• Activity: Every line below that includes "mediated" counts toward the total. Report that total alone.

*** Opening Supplied records ***

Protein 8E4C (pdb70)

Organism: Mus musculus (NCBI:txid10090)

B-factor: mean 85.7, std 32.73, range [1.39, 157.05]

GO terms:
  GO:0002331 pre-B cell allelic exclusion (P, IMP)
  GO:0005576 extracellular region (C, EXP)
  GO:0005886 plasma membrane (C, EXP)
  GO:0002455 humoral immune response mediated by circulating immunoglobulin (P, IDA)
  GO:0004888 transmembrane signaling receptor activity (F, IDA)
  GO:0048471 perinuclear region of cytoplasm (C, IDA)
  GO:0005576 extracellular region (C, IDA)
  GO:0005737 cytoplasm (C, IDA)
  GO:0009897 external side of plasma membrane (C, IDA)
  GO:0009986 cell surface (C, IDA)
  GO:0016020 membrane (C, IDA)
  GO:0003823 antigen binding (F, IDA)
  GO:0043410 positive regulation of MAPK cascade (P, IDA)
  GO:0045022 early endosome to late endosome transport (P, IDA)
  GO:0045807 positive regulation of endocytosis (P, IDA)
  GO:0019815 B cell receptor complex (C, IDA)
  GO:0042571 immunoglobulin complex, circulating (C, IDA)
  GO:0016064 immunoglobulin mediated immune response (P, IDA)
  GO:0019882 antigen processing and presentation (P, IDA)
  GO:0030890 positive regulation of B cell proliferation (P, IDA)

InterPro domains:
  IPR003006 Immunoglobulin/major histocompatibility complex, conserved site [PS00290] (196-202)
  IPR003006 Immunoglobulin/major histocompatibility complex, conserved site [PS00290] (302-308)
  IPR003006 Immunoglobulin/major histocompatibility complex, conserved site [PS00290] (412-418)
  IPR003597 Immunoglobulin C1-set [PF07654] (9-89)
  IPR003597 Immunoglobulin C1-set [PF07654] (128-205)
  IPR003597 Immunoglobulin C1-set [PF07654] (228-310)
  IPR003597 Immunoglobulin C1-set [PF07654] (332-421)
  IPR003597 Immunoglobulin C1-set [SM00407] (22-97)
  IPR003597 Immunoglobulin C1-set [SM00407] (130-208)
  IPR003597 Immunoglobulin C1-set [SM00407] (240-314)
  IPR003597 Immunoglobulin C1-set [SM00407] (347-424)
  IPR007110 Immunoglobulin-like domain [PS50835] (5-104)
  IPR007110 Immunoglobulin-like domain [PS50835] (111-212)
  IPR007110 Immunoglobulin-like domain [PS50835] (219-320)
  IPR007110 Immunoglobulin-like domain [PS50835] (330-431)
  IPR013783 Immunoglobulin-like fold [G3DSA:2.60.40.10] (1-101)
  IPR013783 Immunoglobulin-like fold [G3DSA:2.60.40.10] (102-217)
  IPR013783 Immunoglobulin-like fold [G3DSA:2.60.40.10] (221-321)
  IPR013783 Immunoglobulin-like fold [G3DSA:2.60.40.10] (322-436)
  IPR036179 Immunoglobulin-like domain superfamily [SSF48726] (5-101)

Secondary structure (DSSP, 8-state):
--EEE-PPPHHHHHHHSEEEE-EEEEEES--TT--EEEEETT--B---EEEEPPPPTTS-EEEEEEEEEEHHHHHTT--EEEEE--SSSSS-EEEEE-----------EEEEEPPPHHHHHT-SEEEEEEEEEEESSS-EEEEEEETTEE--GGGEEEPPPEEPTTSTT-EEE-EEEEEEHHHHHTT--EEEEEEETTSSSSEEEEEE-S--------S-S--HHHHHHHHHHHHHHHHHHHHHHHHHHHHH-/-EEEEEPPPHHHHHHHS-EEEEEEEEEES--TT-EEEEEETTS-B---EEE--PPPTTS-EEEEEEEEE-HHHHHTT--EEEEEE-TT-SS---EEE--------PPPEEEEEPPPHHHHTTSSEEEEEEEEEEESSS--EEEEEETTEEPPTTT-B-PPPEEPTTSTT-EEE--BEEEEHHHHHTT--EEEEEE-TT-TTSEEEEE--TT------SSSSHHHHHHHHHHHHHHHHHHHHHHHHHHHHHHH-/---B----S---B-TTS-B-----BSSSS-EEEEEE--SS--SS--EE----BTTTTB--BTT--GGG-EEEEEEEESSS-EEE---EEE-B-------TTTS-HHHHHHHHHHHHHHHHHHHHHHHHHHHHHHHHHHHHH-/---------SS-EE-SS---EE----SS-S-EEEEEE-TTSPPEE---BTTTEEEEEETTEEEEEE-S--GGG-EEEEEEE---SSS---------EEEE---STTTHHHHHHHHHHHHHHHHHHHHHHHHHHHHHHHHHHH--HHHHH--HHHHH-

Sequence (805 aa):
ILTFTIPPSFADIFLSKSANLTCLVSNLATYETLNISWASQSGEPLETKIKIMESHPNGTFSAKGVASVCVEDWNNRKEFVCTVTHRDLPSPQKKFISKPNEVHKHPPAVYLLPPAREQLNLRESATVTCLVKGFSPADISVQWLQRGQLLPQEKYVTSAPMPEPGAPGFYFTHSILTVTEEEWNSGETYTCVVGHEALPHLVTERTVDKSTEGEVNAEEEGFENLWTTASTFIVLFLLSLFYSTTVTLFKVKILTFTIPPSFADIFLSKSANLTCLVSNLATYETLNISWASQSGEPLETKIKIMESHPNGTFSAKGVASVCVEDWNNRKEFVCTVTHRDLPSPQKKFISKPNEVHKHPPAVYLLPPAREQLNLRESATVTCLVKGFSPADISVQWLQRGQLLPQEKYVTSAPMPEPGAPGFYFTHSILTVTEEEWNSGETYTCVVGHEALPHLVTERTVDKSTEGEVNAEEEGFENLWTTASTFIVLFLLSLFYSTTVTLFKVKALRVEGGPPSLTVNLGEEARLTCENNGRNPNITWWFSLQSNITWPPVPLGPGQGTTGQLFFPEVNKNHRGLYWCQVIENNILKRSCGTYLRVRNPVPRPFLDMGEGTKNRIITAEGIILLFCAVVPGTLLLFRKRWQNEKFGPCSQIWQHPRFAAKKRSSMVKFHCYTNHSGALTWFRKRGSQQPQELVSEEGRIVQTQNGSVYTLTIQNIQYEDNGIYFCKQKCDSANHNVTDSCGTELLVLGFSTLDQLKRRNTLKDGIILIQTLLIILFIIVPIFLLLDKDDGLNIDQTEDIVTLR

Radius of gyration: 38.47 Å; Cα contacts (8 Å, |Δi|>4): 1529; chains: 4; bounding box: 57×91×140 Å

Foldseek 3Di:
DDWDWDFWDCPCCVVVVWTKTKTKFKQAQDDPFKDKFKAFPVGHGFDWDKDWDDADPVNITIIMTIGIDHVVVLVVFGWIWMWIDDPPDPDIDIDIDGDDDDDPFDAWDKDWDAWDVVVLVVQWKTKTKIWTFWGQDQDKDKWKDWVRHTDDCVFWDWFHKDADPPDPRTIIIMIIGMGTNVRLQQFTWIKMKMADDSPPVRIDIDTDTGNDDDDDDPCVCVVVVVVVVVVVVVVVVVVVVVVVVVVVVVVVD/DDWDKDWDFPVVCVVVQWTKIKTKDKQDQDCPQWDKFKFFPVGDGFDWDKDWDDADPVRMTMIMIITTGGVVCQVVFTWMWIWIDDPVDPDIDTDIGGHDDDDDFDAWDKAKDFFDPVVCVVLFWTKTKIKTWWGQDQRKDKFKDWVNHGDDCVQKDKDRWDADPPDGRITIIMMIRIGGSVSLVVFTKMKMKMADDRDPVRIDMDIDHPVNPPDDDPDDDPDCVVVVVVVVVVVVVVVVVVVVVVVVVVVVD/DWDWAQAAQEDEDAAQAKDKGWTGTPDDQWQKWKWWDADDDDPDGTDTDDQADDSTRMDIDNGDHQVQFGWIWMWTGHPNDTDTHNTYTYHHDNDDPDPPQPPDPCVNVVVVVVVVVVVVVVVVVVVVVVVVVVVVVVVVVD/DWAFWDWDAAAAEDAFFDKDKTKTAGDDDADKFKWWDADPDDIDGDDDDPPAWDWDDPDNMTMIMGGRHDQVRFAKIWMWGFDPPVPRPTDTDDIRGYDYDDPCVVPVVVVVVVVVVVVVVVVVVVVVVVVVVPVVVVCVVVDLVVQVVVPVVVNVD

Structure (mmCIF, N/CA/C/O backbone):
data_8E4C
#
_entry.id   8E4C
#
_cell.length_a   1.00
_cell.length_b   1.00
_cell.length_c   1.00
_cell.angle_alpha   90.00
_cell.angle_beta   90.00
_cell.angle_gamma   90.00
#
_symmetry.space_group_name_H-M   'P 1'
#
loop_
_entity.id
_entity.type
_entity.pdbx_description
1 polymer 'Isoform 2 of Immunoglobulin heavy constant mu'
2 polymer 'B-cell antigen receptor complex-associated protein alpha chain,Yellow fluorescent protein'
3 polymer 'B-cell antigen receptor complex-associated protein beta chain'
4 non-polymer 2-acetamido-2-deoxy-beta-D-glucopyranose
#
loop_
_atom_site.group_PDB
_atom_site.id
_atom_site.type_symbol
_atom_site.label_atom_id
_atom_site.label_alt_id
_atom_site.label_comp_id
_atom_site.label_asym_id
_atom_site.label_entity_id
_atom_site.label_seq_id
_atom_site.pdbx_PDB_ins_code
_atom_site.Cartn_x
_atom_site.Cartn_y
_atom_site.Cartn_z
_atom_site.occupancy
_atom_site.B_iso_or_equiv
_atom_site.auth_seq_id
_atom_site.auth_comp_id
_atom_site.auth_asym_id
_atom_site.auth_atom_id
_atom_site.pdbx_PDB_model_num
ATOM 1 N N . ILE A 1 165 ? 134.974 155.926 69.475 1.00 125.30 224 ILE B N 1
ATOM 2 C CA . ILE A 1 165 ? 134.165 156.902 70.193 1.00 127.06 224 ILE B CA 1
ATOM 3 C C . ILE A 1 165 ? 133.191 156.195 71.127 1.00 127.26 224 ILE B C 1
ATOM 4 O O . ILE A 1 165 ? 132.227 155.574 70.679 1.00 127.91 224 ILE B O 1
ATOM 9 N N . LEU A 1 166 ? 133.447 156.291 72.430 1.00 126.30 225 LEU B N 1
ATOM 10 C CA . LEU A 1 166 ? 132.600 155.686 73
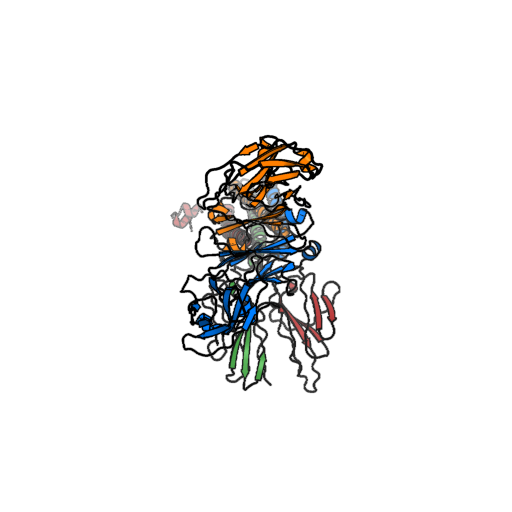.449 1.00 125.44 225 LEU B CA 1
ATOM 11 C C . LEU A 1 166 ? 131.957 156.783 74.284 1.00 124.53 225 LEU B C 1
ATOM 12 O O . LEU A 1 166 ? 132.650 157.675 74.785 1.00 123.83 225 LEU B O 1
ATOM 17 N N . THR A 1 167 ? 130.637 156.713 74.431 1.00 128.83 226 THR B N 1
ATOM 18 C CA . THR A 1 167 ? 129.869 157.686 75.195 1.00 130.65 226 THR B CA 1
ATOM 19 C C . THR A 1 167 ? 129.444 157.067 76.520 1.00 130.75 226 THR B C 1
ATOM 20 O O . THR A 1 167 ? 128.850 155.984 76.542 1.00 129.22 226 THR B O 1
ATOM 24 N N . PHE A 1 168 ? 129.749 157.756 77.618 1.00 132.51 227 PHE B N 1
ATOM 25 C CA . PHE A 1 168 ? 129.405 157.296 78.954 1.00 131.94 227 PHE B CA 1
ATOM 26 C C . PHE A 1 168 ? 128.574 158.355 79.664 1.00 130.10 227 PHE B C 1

*** Closing Supplied records ***

• Your response: 2